# Instructions for the task:
From the first line of the data down to the line bearing "-5.338 34.099 -18.404 1.00 50.28 2 LYS A N 1", output every line exactly and include no pictures.

# Data records:
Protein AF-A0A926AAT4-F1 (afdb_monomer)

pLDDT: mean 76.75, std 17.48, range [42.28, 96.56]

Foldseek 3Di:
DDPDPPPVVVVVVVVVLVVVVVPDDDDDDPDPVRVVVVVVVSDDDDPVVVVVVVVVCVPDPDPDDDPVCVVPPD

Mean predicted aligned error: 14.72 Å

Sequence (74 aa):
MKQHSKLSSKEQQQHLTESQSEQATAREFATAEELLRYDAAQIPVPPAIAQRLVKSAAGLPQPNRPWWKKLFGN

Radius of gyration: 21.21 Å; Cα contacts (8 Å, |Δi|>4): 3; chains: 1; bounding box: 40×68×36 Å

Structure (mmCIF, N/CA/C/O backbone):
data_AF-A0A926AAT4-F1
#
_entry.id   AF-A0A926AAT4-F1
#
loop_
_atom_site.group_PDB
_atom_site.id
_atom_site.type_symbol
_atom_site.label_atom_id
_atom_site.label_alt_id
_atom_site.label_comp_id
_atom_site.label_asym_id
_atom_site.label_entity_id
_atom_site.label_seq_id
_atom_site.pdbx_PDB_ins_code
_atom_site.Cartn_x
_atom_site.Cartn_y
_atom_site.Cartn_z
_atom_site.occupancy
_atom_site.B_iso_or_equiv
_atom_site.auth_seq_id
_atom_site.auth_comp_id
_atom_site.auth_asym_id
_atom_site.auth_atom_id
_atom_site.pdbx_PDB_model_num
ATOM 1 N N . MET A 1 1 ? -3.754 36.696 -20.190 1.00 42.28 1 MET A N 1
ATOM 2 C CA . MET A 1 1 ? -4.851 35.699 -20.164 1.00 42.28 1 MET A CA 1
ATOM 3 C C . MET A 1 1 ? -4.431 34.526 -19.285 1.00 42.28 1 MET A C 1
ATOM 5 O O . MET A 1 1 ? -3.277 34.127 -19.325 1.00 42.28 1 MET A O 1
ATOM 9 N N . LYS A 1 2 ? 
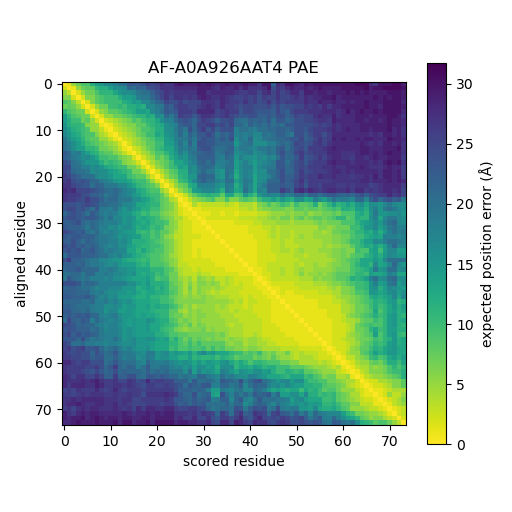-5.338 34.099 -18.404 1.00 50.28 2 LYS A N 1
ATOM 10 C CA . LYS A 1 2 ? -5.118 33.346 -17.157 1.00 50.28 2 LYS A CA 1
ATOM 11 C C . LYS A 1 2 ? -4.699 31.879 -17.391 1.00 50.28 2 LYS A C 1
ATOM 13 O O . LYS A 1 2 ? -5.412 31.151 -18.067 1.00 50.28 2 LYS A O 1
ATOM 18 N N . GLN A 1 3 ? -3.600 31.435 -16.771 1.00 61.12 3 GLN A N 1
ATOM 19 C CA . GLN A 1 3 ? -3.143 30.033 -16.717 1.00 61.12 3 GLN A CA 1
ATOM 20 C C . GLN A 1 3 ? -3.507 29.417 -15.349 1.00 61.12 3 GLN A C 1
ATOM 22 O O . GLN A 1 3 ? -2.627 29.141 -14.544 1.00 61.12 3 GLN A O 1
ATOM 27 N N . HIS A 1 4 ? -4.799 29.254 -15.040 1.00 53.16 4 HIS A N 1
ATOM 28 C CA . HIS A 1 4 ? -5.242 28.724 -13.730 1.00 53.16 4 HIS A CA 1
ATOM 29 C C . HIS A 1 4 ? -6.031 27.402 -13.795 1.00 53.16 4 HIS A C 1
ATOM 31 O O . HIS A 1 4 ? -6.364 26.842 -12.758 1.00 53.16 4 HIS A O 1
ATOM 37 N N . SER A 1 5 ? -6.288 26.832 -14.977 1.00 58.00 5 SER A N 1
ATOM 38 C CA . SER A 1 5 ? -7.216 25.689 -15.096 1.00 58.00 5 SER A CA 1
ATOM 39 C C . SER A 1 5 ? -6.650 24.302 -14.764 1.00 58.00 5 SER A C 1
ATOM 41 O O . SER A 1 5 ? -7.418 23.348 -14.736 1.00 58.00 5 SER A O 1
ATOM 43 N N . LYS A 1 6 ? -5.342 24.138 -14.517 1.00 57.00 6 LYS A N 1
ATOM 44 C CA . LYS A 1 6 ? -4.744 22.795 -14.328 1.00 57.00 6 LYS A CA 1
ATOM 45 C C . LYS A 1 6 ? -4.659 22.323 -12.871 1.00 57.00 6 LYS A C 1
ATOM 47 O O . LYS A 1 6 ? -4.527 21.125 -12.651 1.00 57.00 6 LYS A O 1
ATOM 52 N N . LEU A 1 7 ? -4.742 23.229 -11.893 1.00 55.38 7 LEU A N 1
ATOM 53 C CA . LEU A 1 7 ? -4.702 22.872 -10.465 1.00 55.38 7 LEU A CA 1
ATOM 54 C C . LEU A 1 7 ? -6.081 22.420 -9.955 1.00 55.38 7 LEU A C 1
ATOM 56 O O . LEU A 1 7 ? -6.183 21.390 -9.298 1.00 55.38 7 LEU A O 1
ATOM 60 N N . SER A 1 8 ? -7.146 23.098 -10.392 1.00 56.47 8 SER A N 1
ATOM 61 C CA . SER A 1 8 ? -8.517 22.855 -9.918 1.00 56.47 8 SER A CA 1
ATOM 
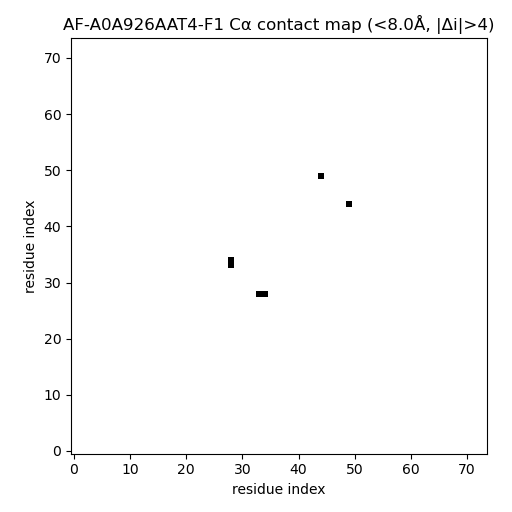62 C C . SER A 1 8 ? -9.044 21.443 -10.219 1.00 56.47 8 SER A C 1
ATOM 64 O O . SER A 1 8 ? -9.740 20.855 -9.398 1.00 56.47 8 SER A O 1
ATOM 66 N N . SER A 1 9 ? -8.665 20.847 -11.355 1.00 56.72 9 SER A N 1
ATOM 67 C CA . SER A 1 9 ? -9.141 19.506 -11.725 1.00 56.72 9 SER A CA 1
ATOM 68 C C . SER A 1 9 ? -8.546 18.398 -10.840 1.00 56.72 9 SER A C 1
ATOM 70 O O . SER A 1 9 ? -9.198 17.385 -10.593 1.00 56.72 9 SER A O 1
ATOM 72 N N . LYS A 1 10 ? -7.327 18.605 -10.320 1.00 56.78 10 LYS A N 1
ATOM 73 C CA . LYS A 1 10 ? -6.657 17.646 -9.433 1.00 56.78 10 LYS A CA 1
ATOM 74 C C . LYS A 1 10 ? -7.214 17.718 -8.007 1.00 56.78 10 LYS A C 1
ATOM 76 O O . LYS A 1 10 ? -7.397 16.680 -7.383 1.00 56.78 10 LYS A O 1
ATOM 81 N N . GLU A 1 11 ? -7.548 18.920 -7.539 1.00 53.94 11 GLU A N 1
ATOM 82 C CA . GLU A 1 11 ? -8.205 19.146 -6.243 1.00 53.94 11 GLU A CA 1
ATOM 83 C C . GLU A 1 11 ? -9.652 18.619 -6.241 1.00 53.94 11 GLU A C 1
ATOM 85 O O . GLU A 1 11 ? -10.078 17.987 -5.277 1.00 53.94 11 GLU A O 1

# Answer to this exercise:
Protein AF-A0A926AAT4-F1 (afdb_monomer)

pLDDT: mean 76.75, std 17.48, range [42.28, 96.56]

Foldseek 3Di:
DDPDPPPVVVVVVVVVLVVVVVPDDDDDDPDPVRVVVVVVVSDDDDPVVVVVVVVVCVPDPDPDDDPVCVVPPD

Mean predicted aligned error: 14.72 Å

Sequence (74 aa):
MKQHSKLSSKEQQQHLTESQSEQATAREFATAEELLRYDAAQIPVPPAIAQRLVKSAAGLPQPNRPWWKKLFGN

Radius of gyration: 21.21 Å; Cα contacts (8 Å, |Δi|>4): 3; chains: 1; bounding box: 40×68×36 Å

Structure (mmCIF, N/CA/C/O backbone):
data_AF-A0A926AAT4-F1
#
_entry.id   AF-A0A926AAT4-F1
#
loop_
_atom_site.group_PDB
_atom_site.id
_atom_site.type_symbol
_atom_site.label_atom_id
_atom_site.label_alt_id
_atom_site.label_comp_id
_atom_site.label_asym_id
_atom_site.label_entity_id
_atom_site.label_seq_id
_atom_site.pdbx_PDB_ins_code
_atom_site.Cartn_x
_atom_site.Cartn_y
_atom_site.Cartn_z
_atom_site.occupancy
_atom_site.B_iso_or_equiv
_atom_site.auth_seq_id
_atom_site.auth_comp_id
_atom_site.auth_asym_id
_atom_site.auth_atom_id
_atom_site.pdbx_PDB_model_num
ATOM 1 N N . MET A 1 1 ? -3.754 36.696 -20.190 1.00 42.28 1 MET A N 1
ATOM 2 C CA . MET A 1 1 ? -4.851 35.699 -20.164 1.00 42.28 1 MET A CA 1
ATOM 3 C C . MET A 1 1 ? -4.431 34.526 -19.285 1.00 42.28 1 MET A C 1
ATOM 5 O O . MET A 1 1 ? -3.277 34.127 -19.325 1.00 42.28 1 MET A O 1
ATOM 9 N N . LYS A 1 2 ? 
-5.338 34.099 -18.404 1.00 50.28 2 LYS A N 1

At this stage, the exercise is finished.